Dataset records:
┄┄┄┄┄┄┄┄┄┄┄┄┄┄┄┄┄┄┄┄

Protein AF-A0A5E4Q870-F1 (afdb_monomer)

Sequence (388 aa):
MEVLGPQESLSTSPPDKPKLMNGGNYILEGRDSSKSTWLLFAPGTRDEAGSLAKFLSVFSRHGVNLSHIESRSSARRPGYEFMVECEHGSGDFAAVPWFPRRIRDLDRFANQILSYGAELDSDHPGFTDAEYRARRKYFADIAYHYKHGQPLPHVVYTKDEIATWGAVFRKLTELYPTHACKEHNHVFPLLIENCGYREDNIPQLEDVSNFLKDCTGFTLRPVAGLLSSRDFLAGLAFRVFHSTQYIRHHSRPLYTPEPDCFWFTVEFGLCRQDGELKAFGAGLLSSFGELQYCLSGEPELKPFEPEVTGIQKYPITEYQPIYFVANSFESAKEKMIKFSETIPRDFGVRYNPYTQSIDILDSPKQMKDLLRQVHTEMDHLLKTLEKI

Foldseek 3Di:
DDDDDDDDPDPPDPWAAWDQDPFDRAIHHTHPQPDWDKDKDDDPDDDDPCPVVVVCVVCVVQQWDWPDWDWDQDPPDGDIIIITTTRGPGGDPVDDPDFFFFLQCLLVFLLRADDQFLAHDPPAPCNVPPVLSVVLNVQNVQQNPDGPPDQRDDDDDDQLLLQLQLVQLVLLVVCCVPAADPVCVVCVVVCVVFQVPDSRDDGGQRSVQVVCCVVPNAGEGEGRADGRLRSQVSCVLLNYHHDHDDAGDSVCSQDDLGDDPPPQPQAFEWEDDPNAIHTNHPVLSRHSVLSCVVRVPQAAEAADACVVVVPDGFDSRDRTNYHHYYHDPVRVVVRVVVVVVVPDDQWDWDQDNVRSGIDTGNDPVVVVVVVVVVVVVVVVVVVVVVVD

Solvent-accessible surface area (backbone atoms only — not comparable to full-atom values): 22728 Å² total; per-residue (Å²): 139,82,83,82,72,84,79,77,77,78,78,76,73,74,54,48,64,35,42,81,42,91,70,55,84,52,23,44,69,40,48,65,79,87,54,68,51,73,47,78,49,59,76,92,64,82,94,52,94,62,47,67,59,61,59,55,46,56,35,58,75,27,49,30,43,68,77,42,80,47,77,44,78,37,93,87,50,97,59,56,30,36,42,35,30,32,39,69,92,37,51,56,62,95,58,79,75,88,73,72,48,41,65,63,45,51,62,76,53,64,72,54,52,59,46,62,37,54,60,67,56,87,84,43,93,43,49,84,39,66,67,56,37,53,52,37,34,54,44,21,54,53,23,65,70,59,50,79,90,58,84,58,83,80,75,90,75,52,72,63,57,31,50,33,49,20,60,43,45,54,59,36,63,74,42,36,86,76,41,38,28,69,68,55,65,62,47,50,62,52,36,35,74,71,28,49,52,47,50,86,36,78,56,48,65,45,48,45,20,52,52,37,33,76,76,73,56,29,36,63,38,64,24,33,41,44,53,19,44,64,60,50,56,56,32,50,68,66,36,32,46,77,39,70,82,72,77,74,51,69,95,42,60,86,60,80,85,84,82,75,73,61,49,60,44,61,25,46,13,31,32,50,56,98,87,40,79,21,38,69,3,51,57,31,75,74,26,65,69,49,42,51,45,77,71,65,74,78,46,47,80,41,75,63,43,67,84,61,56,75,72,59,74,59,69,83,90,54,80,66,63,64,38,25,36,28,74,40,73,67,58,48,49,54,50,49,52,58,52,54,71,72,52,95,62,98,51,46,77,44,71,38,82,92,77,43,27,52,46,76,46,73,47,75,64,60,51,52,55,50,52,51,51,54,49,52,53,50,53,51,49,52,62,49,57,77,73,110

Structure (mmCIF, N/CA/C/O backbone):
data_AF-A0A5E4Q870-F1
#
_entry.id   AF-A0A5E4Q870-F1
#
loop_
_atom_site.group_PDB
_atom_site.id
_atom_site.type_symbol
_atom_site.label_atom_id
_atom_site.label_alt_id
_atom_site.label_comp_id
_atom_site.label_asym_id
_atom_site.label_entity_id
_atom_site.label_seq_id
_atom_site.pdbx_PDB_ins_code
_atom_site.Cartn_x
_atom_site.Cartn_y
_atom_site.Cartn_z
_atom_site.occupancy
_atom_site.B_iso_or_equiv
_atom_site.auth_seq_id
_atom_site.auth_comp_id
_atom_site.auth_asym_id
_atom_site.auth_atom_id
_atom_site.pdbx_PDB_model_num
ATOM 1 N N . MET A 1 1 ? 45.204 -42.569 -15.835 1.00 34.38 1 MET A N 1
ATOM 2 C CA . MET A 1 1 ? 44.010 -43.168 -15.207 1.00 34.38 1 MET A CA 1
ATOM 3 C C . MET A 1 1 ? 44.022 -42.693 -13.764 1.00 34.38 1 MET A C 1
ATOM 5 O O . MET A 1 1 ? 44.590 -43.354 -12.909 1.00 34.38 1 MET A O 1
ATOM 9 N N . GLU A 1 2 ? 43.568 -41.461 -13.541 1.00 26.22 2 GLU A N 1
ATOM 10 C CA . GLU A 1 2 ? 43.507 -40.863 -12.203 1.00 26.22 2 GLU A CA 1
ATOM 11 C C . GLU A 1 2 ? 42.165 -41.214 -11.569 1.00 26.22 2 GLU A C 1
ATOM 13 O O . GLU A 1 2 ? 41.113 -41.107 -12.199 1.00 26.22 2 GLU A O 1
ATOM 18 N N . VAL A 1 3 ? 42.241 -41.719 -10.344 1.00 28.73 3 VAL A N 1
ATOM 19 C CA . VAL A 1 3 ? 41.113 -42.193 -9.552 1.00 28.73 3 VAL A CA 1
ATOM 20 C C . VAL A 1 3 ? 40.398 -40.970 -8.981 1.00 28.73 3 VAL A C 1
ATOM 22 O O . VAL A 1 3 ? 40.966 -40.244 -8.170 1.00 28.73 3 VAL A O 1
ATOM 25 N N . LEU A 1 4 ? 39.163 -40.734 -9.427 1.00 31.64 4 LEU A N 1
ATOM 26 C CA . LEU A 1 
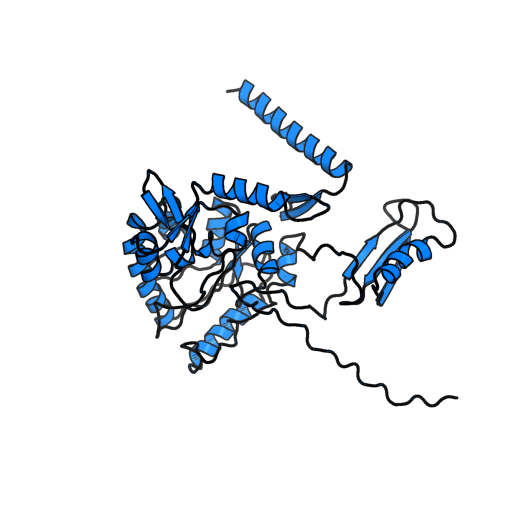4 ? 38.281 -39.702 -8.883 1.00 31.64 4 LEU A CA 1
ATOM 27 C C . LEU A 1 4 ? 37.914 -40.064 -7.436 1.00 31.64 4 LEU A C 1
ATOM 29 O O . LEU A 1 4 ? 37.296 -41.100 -7.189 1.00 31.64 4 LEU A O 1
ATOM 33 N N . GLY A 1 5 ? 38.314 -39.215 -6.488 1.00 34.06 5 GLY A N 1
ATOM 34 C CA . GLY A 1 5 ? 37.804 -39.241 -5.117 1.00 34.06 5 GLY A CA 1
ATOM 35 C C . GLY A 1 5 ? 36.318 -38.849 -5.058 1.00 34.06 5 GLY A C 1
ATOM 36 O O . GLY A 1 5 ? 35.787 -38.320 -6.040 1.00 34.06 5 GLY A O 1
ATOM 37 N N . PRO A 1 6 ? 35.625 -39.114 -3.936 1.00 31.77 6 PRO A N 1
ATOM 38 C CA . PRO A 1 6 ? 34.196 -38.850 -3.816 1.00 31.77 6 PRO A CA 1
ATOM 39 C C . PRO A 1 6 ? 33.921 -37.353 -3.979 1.00 31.77 6 PRO A C 1
ATOM 41 O O . PRO A 1 6 ? 34.582 -36.533 -3.346 1.00 31.77 6 PRO A O 1
ATOM 44 N N . GLN A 1 7 ? 32.941 -37.013 -4.822 1.00 32.59 7 GLN A N 1
ATOM 45 C CA . GLN A 1 7 ? 32.405 -35.658 -4.932 1.00 32.59 7 GLN A CA 1
ATOM 46 C C . GLN A 1 7 ? 31.969 -35.182 -3.542 1.00 32.59 7 GLN A C 1
ATOM 48 O O . GLN A 1 7 ? 31.058 -35.760 -2.946 1.00 32.59 7 GLN A O 1
ATOM 53 N N . GLU A 1 8 ? 32.617 -34.132 -3.035 1.00 29.36 8 GLU A N 1
ATOM 54 C CA . GLU A 1 8 ? 32.072 -33.343 -1.937 1.00 29.36 8 GLU A CA 1
ATOM 55 C C . GLU A 1 8 ? 30.670 -32.893 -2.346 1.00 29.36 8 GLU A C 1
ATOM 57 O O . GLU A 1 8 ? 30.467 -32.269 -3.390 1.00 29.36 8 GLU A O 1
ATOM 62 N N . SER A 1 9 ? 29.683 -33.277 -1.540 1.00 28.94 9 SER A N 1
ATOM 63 C CA . SER A 1 9 ? 28.315 -32.810 -1.679 1.00 28.94 9 SER A CA 1
ATOM 64 C C . SER A 1 9 ? 28.327 -31.284 -1.661 1.00 28.94 9 SER A C 1
ATOM 66 O O . SER A 1 9 ? 28.672 -30.689 -0.638 1.00 28.94 9 SER A O 1
ATOM 68 N N . LEU A 1 10 ? 27.947 -30.665 -2.780 1.00 30.84 10 LEU A N 1
ATOM 69 C CA . LEU A 1 10 ? 27.603 -29.249 -2.847 1.00 30.84 10 LEU A CA 1
ATOM 70 C C . LEU A 1 10 ? 26.642 -28.946 -1.695 1.00 30.84 10 LEU A C 1
ATOM 72 O O . LEU A 1 10 ? 25.490 -29.380 -1.699 1.00 30.84 10 LEU A O 1
ATOM 76 N N . SER A 1 11 ? 27.144 -28.242 -0.682 1.00 28.45 11 SER A N 1
ATOM 77 C CA . SER A 1 11 ? 26.327 -27.701 0.392 1.00 28.45 11 SER A CA 1
ATOM 78 C C . SER A 1 11 ? 25.436 -26.641 -0.254 1.00 28.45 11 SER A C 1
ATOM 80 O O . SER A 1 11 ? 25.856 -25.505 -0.474 1.00 28.45 11 SER A O 1
ATOM 82 N N . THR A 1 12 ? 24.220 -27.022 -0.634 1.00 31.17 12 THR A N 1
ATOM 83 C CA . THR A 1 12 ? 23.179 -26.063 -0.984 1.00 31.17 12 THR A CA 1
ATOM 84 C C . THR A 1 12 ? 22.791 -25.369 0.314 1.00 31.17 12 THR A C 1
ATOM 86 O O . THR A 1 12 ? 22.024 -25.914 1.111 1.00 31.17 12 THR A O 1
ATOM 89 N N . SER A 1 13 ? 23.367 -24.196 0.568 1.00 32.78 13 SER A N 1
ATOM 90 C CA . SER A 1 13 ? 22.831 -23.280 1.565 1.00 32.78 13 SER A CA 1
ATOM 91 C C . SER A 1 13 ? 21.344 -23.056 1.249 1.00 32.78 13 SER A C 1
ATOM 93 O O . SER A 1 13 ? 20.990 -22.877 0.078 1.00 32.78 13 SER A O 1
ATOM 95 N N . PRO A 1 14 ? 20.441 -23.125 2.245 1.00 40.41 14 PRO A N 1
ATOM 96 C CA . PRO A 1 14 ? 19.041 -22.796 2.012 1.00 40.41 14 PRO A CA 1
ATOM 97 C C . PRO A 1 14 ? 18.946 -21.368 1.445 1.00 40.41 14 PRO A C 1
ATOM 99 O O . PRO A 1 14 ? 19.812 -20.549 1.766 1.00 40.41 14 PRO A O 1
ATOM 102 N N . PRO A 1 15 ? 17.942 -21.057 0.600 1.00 50.78 15 PRO A N 1
ATOM 103 C CA . PRO A 1 15 ? 17.728 -19.687 0.137 1.00 50.78 15 PRO A CA 1
ATOM 104 C C . PRO A 1 15 ? 17.719 -18.747 1.347 1.00 50.78 15 PRO A C 1
ATOM 106 O O . PRO A 1 15 ? 17.046 -19.047 2.341 1.00 50.78 15 PRO A O 1
ATOM 109 N N . ASP A 1 16 ? 18.486 -17.651 1.284 1.00 66.06 16 ASP A N 1
ATOM 110 C CA . ASP A 1 16 ? 18.460 -16.636 2.339 1.00 66.06 16 ASP A CA 1
ATOM 111 C C . ASP A 1 16 ? 17.007 -16.179 2.462 1.00 66.06 16 ASP A C 1
ATOM 113 O O . ASP A 1 16 ? 16.440 -15.645 1.511 1.00 66.06 16 ASP A O 1
ATOM 117 N N . LYS A 1 17 ? 16.368 -16.438 3.603 1.00 70.69 17 LYS A N 1
ATOM 118 C CA . LYS A 1 17 ? 15.019 -15.934 3.872 1.00 70.69 17 LYS A CA 1
ATOM 119 C C . LYS A 1 17 ? 15.074 -14.406 4.022 1.00 70.69 17 LYS A C 1
ATOM 121 O O . LYS A 1 17 ? 16.126 -13.885 4.406 1.00 70.69 17 LYS A O 1
ATOM 126 N N . PRO A 1 18 ? 13.966 -13.682 3.764 1.00 80.12 18 PRO A N 1
ATOM 127 C CA . PRO A 1 18 ? 13.876 -12.273 4.130 1.00 80.12 18 PRO A CA 1
ATOM 128 C C . PRO A 1 18 ? 14.265 -12.060 5.599 1.00 80.12 18 PRO A C 1
ATOM 130 O O . PRO A 1 18 ? 14.118 -12.972 6.417 1.00 80.12 18 PRO A O 1
ATOM 133 N N . LYS A 1 19 ? 14.758 -10.867 5.950 1.00 82.69 19 LYS A N 1
ATOM 134 C CA . LYS A 1 19 ? 15.234 -10.566 7.310 1.00 82.69 19 LYS A CA 1
ATOM 135 C C . LYS A 1 19 ? 14.814 -9.174 7.776 1.00 82.69 19 LYS A C 1
ATOM 137 O O . LYS A 1 19 ? 15.059 -8.191 7.082 1.00 82.69 19 LYS A O 1
ATOM 142 N N . LEU A 1 20 ? 14.254 -9.081 8.984 1.00 80.31 20 LEU A N 1
ATOM 143 C CA . LEU A 1 20 ? 14.001 -7.799 9.646 1.00 80.31 20 LEU A CA 1
ATOM 144 C C . LEU A 1 20 ? 15.324 -7.128 10.045 1.00 80.31 20 LEU A C 1
ATOM 146 O O . LEU A 1 20 ? 16.193 -7.750 10.664 1.00 80.31 20 LEU A O 1
ATOM 150 N N . MET A 1 21 ? 15.473 -5.856 9.693 1.00 80.56 21 MET A N 1
ATOM 151 C CA . MET A 1 21 ? 16.670 -5.068 9.964 1.00 80.56 21 MET A CA 1
ATOM 152 C C . MET A 1 21 ? 16.521 -4.256 11.253 1.00 80.56 21 MET A C 1
ATOM 154 O O . MET A 1 21 ? 15.448 -3.754 11.577 1.00 80.56 21 MET A O 1
ATOM 158 N N . ASN A 1 22 ? 17.622 -4.101 11.995 1.00 74.31 22 ASN A N 1
ATOM 159 C CA . ASN A 1 22 ? 17.614 -3.365 13.259 1.00 74.31 22 ASN A CA 1
ATOM 160 C C . ASN A 1 22 ? 17.220 -1.893 13.057 1.00 74.31 22 ASN A C 1
ATOM 162 O O . ASN A 1 22 ? 17.796 -1.205 12.216 1.00 74.31 22 ASN A O 1
ATOM 166 N N . GLY A 1 23 ? 16.329 -1.393 13.918 1.00 66.81 23 GLY A N 1
ATOM 167 C CA . GLY A 1 23 ? 15.981 0.029 13.997 1.00 66.81 23 GLY A CA 1
ATOM 168 C C . GLY A 1 23 ? 14.707 0.448 13.259 1.00 66.81 23 GLY A C 1
ATOM 169 O O . GLY A 1 23 ? 14.521 1.648 13.070 1.00 66.81 23 GLY A O 1
ATOM 170 N N . GLY A 1 24 ? 13.847 -0.498 12.864 1.00 71.38 24 GLY A N 1
ATOM 171 C CA . GLY A 1 24 ? 12.538 -0.202 12.280 1.00 71.38 24 GLY A CA 1
ATOM 172 C C . GLY A 1 24 ? 11.807 -1.440 11.753 1.00 71.38 24 GLY A C 1
ATOM 173 O O . GLY A 1 24 ? 12.074 -2.558 12.185 1.00 71.38 24 GLY A O 1
ATOM 174 N N . ASN A 1 25 ? 10.905 -1.224 10.796 1.00 77.69 25 ASN A N 1
ATOM 175 C CA . ASN A 1 25 ? 10.112 -2.240 10.097 1.00 77.69 25 ASN A CA 1
ATOM 176 C C . ASN A 1 25 ? 10.728 -2.681 8.752 1.00 77.69 25 ASN A C 1
ATOM 178 O O . ASN A 1 25 ? 10.073 -3.372 7.976 1.00 77.69 25 ASN A O 1
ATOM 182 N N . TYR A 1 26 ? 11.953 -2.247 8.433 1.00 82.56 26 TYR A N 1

┄┄┄┄┄┄┄┄┄┄┄┄┄┄┄┄┄┄┄┄

### ABOUT THIS TASK
In the data above, which lines lie between the line with "ATOM 160 C C" and the line with "ATOM 170 N N", inclusive? Print those lines exactly and nothing else.

### REPLY TO THE TASK
ATOM 160 C C . ASN A 1 22 ? 17.220 -1.893 13.057 1.00 74.31 22 ASN A C 1
ATOM 162 O O . ASN A 1 22 ? 17.796 -1.205 12.216 1.00 74.31 22 ASN A O 1
ATOM 166 N N . GLY A 1 23 ? 16.329 -1.393 13.918 1.00 66.81 23 GLY A N 1
ATOM 167 C CA . GLY A 1 23 ? 15.981 0.029 13.997 1.00 66.81 23 GLY A CA 1
ATOM 168 C C . GLY A 1 23 ? 14.707 0.448 13.259 1.00 66.81 23 GLY A C 1
ATOM 169 O O . GLY A 1 23 ? 14.521 1.648 13.070 1.00 66.81 23 GLY A O 1
ATOM 170 N N . GLY A 1 24 ? 13.847 -0.498 12.864 1.00 71.38 24 GLY A N 1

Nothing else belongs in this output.